Start of The records

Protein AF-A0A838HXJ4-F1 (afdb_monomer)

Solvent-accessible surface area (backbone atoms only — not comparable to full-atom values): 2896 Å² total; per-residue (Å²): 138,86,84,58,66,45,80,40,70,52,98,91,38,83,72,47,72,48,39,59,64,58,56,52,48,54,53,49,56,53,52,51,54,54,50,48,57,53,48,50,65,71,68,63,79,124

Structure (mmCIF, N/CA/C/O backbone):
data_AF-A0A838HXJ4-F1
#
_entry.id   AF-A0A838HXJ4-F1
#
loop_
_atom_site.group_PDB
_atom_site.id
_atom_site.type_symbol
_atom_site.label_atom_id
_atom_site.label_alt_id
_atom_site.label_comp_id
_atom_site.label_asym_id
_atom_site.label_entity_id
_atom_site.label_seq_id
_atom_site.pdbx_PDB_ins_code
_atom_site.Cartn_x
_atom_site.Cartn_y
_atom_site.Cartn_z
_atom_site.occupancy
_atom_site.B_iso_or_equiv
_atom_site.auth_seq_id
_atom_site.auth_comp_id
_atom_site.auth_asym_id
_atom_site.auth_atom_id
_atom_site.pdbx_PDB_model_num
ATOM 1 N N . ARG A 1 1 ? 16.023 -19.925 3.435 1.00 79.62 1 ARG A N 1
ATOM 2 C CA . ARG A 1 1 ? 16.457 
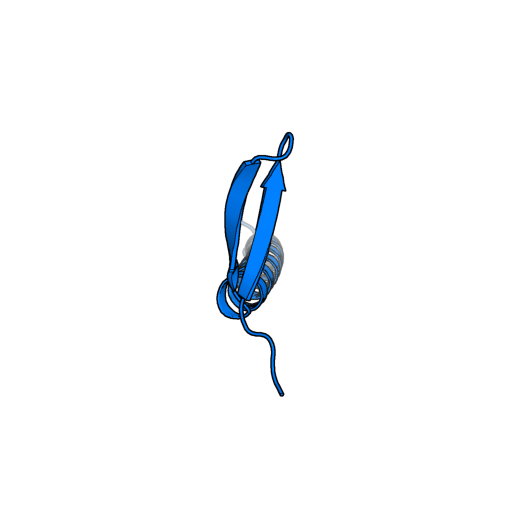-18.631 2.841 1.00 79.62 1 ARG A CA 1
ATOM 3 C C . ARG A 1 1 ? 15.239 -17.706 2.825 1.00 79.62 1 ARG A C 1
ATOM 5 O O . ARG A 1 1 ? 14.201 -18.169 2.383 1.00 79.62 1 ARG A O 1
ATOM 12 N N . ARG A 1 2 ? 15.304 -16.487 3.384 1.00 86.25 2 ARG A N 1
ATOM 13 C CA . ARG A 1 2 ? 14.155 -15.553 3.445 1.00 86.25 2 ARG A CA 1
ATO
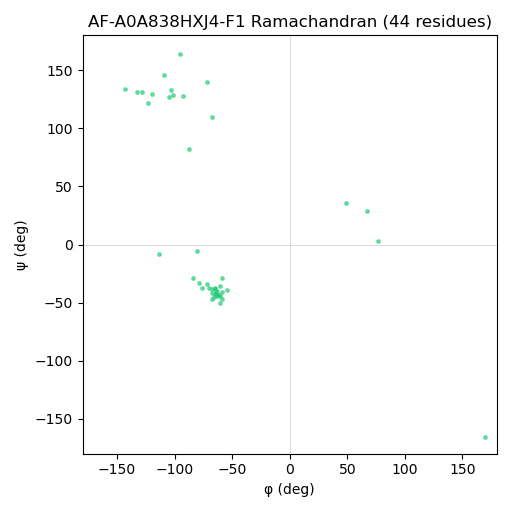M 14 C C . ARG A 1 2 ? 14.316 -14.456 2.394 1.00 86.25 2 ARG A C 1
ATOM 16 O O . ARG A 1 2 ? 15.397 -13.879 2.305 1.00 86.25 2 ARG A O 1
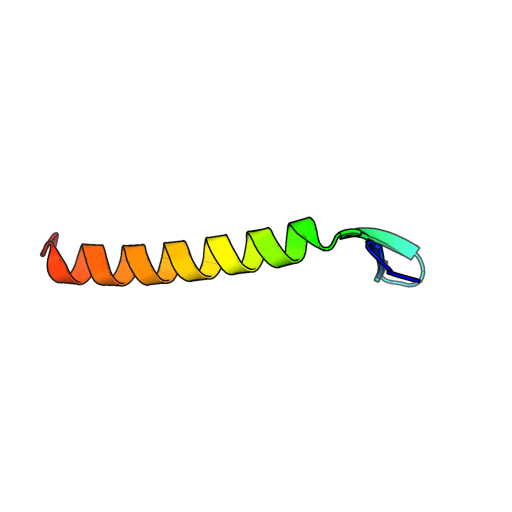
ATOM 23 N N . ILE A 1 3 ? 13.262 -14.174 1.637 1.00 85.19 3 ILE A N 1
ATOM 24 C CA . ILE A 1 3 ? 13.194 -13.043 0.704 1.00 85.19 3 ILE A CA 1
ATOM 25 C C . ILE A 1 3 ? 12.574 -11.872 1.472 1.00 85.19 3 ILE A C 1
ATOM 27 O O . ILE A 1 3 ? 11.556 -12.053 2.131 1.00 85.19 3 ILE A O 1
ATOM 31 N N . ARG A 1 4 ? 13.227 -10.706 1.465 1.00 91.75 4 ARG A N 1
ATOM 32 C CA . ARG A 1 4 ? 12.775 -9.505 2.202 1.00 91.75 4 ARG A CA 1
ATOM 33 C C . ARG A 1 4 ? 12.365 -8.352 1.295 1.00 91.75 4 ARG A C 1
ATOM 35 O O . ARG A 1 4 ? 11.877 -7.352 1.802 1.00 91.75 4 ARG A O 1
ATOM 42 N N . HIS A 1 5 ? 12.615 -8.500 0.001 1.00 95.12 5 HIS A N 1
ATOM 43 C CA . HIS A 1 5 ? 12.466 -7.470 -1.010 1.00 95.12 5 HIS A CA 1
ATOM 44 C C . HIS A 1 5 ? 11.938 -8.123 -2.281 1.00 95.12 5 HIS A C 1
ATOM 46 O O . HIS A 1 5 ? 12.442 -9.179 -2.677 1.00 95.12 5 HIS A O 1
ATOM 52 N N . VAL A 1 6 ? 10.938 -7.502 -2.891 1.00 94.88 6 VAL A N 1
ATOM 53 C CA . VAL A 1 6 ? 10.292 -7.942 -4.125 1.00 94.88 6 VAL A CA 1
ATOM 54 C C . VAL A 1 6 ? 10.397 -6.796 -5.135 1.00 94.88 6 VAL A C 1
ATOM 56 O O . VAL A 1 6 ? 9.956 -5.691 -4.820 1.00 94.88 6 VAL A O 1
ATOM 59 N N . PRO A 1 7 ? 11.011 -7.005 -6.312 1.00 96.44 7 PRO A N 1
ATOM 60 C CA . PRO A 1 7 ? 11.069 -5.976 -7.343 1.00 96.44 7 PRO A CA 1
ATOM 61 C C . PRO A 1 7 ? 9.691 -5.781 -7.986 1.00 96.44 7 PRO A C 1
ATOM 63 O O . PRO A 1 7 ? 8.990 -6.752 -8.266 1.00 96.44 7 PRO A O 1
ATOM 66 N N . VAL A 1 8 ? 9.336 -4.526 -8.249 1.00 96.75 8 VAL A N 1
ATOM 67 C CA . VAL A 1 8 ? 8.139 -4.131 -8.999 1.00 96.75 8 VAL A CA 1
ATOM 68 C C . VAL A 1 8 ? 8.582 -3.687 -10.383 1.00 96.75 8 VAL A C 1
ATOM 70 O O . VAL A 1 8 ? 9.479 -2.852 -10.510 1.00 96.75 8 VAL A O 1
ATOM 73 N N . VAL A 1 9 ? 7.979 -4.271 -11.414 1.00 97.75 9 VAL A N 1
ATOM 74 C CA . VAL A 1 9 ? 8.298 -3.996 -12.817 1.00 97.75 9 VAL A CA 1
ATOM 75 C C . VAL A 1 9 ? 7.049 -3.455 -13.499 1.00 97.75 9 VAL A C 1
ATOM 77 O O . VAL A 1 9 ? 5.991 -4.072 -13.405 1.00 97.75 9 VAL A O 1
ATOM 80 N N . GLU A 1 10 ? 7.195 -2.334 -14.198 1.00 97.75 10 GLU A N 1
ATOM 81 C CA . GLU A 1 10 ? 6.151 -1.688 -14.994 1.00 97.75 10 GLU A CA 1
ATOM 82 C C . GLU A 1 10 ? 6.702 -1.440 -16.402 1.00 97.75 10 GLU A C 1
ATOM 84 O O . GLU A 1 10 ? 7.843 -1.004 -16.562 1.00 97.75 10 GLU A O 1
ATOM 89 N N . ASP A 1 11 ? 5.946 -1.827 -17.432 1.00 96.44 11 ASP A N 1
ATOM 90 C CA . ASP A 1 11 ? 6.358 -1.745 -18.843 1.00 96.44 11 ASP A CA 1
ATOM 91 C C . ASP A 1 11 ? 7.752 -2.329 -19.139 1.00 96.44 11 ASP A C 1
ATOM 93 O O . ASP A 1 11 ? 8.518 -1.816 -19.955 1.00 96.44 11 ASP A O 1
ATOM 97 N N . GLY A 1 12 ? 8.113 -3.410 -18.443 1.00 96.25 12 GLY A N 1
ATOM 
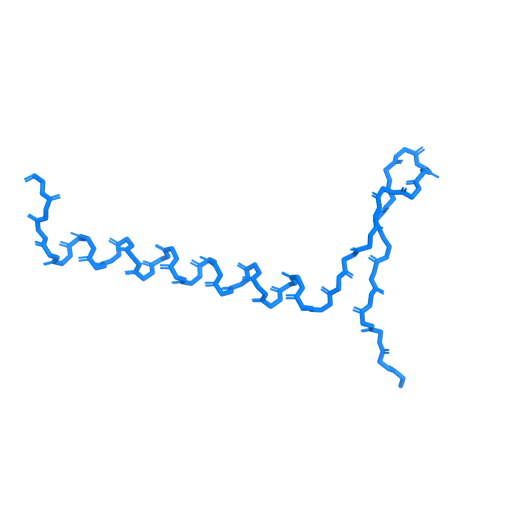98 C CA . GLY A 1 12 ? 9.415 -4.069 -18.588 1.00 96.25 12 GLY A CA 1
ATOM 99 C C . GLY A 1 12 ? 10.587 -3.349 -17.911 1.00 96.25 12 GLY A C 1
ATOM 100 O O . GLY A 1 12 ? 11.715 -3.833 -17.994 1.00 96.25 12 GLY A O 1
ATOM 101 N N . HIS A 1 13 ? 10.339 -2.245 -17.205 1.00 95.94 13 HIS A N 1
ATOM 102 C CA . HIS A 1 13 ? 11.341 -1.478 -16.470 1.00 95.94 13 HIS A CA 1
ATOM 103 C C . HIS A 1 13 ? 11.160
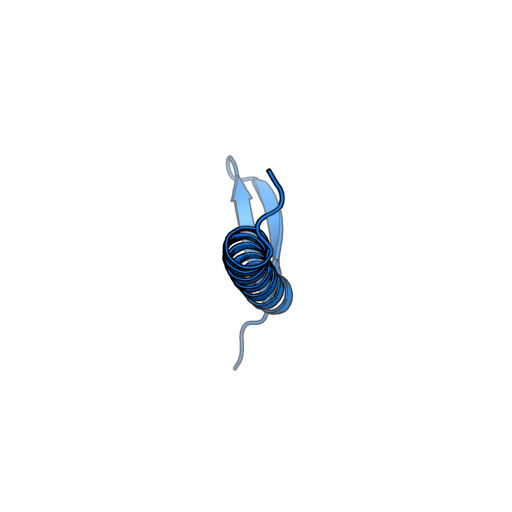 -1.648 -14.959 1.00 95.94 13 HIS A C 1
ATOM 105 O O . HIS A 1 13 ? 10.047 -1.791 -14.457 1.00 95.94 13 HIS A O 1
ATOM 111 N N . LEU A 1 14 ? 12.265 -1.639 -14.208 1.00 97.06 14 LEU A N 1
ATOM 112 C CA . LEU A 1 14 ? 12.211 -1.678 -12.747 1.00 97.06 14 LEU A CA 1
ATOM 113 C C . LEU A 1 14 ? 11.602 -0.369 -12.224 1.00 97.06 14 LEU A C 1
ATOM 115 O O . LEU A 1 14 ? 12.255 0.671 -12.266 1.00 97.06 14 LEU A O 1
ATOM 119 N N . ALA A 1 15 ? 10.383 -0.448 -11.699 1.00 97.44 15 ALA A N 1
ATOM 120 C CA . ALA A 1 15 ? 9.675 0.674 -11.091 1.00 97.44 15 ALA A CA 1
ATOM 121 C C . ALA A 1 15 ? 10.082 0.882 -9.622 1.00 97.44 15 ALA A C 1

End of The records
Start of The records

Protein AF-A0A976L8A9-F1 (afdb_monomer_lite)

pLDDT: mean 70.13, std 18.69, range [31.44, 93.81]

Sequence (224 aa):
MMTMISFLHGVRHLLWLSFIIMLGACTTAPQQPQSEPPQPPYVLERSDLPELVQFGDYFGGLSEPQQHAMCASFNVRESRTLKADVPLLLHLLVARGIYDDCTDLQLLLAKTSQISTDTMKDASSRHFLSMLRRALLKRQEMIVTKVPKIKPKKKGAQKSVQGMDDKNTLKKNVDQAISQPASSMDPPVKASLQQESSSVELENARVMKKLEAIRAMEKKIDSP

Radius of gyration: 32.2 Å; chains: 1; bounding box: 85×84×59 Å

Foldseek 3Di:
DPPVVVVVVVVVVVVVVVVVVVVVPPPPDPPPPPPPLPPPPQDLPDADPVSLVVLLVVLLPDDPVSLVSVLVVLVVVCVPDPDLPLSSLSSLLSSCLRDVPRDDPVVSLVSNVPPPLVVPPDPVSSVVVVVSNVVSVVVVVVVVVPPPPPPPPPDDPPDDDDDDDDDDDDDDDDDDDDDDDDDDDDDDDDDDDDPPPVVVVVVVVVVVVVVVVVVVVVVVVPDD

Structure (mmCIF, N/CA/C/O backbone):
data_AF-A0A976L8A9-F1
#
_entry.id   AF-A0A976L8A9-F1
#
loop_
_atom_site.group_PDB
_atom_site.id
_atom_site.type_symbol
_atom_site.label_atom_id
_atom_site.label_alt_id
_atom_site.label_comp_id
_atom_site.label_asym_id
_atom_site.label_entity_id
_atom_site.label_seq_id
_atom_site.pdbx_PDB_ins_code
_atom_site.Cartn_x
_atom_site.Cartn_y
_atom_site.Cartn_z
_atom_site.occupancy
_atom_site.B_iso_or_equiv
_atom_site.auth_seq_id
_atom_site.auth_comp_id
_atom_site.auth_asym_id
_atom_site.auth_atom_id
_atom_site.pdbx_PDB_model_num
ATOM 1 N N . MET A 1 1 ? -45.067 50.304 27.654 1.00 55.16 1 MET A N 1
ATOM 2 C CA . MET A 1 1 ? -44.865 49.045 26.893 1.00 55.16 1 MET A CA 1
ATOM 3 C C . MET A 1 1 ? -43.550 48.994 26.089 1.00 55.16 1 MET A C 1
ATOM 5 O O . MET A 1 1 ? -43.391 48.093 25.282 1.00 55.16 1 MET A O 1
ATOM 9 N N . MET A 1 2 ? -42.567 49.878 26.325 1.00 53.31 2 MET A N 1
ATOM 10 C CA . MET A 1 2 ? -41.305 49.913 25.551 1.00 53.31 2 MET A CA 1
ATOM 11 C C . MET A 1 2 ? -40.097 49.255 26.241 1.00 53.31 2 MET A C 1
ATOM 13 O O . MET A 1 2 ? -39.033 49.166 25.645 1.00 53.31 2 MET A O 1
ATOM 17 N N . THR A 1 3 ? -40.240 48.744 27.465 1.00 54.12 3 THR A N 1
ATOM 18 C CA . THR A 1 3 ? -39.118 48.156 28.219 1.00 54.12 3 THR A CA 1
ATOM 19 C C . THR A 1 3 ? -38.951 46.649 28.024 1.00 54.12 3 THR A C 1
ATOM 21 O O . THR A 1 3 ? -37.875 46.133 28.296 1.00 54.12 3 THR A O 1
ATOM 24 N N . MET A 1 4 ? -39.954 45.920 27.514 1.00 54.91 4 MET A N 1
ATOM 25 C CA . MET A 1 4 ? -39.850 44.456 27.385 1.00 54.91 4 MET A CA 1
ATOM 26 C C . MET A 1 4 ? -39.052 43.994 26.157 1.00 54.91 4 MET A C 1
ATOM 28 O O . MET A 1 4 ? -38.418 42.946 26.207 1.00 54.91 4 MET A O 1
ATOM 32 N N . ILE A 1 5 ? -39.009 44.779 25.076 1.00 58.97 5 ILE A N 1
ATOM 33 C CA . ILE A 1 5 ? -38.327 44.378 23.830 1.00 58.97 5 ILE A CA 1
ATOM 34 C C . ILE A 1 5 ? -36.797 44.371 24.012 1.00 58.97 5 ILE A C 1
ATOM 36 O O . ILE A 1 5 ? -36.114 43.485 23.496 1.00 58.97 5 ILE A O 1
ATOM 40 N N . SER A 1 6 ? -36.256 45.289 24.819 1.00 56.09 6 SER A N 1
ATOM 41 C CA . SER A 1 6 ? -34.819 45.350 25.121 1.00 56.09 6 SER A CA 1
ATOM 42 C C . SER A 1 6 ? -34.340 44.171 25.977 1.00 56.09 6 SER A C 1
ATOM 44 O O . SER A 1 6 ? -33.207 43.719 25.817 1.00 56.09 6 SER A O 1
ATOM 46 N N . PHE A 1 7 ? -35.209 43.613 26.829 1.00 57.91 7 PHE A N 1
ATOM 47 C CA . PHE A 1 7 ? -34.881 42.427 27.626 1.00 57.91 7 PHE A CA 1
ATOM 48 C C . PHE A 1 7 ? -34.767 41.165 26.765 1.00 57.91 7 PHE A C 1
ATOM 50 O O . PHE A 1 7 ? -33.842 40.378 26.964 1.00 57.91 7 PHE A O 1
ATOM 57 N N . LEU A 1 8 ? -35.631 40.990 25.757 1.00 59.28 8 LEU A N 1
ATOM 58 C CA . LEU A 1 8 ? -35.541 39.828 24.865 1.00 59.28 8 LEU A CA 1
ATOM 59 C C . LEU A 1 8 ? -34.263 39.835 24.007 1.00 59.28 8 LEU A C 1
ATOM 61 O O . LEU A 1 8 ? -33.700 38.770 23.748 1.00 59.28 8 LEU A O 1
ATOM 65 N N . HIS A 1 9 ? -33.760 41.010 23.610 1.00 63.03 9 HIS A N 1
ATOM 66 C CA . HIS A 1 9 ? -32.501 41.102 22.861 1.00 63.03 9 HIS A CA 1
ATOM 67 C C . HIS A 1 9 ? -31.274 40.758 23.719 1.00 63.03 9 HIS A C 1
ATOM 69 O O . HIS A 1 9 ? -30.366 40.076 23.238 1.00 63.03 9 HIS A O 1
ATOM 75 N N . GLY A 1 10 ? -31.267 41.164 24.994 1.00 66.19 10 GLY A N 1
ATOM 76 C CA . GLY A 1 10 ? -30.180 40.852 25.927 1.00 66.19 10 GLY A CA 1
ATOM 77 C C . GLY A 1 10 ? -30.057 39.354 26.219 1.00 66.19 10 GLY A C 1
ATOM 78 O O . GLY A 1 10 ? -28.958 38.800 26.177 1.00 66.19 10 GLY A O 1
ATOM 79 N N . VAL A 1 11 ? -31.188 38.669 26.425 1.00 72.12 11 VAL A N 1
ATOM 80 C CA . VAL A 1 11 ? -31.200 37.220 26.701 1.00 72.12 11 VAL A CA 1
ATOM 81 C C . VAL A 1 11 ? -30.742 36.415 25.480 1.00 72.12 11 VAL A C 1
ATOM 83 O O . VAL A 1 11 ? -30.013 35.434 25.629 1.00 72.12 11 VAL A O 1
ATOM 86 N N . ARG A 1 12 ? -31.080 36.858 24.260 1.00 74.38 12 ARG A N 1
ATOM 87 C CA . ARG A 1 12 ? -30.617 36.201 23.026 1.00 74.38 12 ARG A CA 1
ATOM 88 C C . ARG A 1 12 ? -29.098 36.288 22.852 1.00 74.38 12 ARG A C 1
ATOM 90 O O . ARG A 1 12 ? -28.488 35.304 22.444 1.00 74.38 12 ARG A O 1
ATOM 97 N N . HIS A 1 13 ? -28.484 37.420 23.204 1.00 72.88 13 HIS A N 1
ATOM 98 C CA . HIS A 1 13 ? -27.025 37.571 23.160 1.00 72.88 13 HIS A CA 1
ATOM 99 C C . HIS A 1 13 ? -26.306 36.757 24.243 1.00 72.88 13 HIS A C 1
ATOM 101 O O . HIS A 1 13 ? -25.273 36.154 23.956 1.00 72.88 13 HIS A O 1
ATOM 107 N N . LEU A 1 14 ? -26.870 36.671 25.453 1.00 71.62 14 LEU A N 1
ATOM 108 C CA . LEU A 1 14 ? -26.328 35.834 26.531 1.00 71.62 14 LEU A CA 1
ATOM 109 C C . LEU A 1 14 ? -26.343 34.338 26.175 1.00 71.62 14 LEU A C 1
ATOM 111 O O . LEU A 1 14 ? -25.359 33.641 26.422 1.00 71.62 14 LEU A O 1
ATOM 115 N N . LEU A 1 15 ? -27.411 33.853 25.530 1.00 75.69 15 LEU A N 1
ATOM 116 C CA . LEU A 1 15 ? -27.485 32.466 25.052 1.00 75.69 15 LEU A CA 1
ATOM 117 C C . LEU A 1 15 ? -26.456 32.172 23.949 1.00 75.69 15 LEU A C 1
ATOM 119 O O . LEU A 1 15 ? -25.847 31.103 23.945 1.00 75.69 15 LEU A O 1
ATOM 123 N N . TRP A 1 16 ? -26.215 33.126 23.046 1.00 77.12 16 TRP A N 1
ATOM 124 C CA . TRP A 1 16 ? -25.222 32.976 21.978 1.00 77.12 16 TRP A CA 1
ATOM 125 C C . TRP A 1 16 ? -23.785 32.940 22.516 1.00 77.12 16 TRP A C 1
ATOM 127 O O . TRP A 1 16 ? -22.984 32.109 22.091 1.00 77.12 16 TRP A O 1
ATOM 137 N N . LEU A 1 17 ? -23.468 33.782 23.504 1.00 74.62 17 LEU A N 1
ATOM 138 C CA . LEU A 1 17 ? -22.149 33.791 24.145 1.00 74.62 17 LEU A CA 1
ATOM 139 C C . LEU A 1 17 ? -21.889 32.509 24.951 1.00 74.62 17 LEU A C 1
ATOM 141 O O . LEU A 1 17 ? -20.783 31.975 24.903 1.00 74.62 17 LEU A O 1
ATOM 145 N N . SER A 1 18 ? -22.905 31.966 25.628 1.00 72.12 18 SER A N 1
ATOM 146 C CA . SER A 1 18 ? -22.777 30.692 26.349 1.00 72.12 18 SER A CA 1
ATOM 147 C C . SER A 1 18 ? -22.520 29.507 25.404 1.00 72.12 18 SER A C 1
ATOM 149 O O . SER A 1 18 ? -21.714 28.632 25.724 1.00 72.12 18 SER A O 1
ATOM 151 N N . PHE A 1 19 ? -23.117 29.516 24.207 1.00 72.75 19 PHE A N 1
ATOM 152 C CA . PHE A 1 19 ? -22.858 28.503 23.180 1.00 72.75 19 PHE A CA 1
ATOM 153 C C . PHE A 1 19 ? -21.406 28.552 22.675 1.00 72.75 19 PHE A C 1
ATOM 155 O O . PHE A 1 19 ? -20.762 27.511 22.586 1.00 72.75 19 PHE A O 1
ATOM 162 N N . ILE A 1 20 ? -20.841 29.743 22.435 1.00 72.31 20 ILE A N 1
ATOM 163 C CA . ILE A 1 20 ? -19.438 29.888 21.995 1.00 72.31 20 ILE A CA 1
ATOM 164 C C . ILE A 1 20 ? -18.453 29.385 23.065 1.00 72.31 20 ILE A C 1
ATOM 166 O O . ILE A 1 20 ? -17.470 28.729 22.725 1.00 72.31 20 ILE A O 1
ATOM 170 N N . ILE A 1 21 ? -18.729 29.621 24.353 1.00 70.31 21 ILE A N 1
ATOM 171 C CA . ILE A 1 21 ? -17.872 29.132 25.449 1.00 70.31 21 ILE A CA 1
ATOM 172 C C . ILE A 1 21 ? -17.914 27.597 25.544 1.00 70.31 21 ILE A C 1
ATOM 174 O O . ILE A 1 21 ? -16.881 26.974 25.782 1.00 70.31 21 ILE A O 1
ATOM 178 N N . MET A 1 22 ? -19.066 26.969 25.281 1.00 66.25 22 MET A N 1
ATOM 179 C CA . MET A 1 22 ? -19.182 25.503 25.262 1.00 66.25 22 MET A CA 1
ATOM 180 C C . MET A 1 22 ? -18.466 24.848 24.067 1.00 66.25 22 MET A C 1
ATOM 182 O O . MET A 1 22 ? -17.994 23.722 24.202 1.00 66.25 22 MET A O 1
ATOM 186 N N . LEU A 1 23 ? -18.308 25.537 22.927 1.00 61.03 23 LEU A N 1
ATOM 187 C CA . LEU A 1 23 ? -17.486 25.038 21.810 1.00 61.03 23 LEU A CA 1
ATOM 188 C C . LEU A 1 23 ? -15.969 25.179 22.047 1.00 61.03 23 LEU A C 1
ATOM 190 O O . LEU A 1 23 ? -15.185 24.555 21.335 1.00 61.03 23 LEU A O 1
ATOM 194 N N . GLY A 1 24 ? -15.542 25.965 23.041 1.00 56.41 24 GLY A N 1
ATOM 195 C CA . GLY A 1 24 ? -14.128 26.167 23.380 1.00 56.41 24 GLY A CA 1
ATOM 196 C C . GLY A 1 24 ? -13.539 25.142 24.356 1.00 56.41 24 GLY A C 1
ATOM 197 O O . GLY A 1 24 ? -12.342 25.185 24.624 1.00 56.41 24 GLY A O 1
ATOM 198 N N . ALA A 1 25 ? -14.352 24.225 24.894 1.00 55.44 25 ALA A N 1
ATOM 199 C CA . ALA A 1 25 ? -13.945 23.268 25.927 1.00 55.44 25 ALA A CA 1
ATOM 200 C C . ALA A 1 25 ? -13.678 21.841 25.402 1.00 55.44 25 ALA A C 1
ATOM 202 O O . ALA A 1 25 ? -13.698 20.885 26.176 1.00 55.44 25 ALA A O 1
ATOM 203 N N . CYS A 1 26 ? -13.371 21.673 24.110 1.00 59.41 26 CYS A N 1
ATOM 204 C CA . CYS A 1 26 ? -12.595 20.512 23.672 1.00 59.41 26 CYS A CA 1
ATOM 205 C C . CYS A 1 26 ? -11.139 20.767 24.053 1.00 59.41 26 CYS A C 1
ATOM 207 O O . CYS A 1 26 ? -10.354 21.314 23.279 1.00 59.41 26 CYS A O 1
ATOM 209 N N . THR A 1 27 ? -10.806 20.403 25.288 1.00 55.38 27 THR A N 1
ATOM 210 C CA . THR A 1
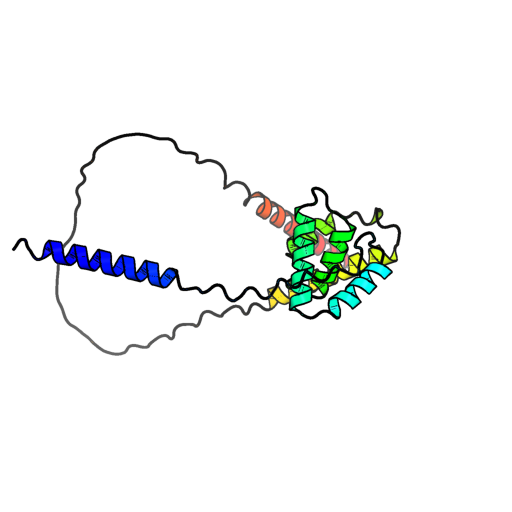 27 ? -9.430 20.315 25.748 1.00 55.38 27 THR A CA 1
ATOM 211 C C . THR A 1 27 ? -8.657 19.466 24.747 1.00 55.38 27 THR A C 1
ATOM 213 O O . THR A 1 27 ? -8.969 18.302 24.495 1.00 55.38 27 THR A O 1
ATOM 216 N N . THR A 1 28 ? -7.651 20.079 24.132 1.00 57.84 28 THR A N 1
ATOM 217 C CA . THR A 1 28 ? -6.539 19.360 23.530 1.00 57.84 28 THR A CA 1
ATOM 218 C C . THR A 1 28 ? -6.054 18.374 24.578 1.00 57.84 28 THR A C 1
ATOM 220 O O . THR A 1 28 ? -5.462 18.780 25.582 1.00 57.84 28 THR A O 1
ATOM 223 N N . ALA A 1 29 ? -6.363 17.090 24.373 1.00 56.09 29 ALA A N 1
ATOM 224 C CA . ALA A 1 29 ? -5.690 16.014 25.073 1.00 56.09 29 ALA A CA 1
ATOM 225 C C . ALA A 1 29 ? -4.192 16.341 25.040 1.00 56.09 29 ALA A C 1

End of The records

• _Problem statement_: Every line above from the line with "ATOM 42 C C" to the line with "ATOM 57 N N" is wanted, ends included; write them out exactly and add no other line.

• _Exercise response_:
ATOM 42 C C . SER A 1 6 ? -34.340 44.171 25.977 1.00 56.09 6 SER A C 1
ATOM 44 O O . SER A 1 6 ? -33.207 43.719 25.817 1.00 56.09 6 SER A O 1
ATOM 46 N N . PHE A 1 7 ? -35.209 43.613 26.829 1.00 57.91 7 PHE A N 1
ATOM 47 C CA . PHE A 1 7 ? -34.881 42.427 27.626 1.00 57.91 7 PHE A CA 1
ATOM 48 C C . PHE A 1 7 ? -34.767 41.165 26.765 1.00 57.91 7 PHE A C 1
ATOM 50 O O . PHE A 1 7 ? -33.842 40.378 26.964 1.00 57.91 7 PHE A O 1
ATOM 57 N N . LEU A 1 8 ? -35.631 40.990 25.757 1.00 59.28 8 LEU A N 1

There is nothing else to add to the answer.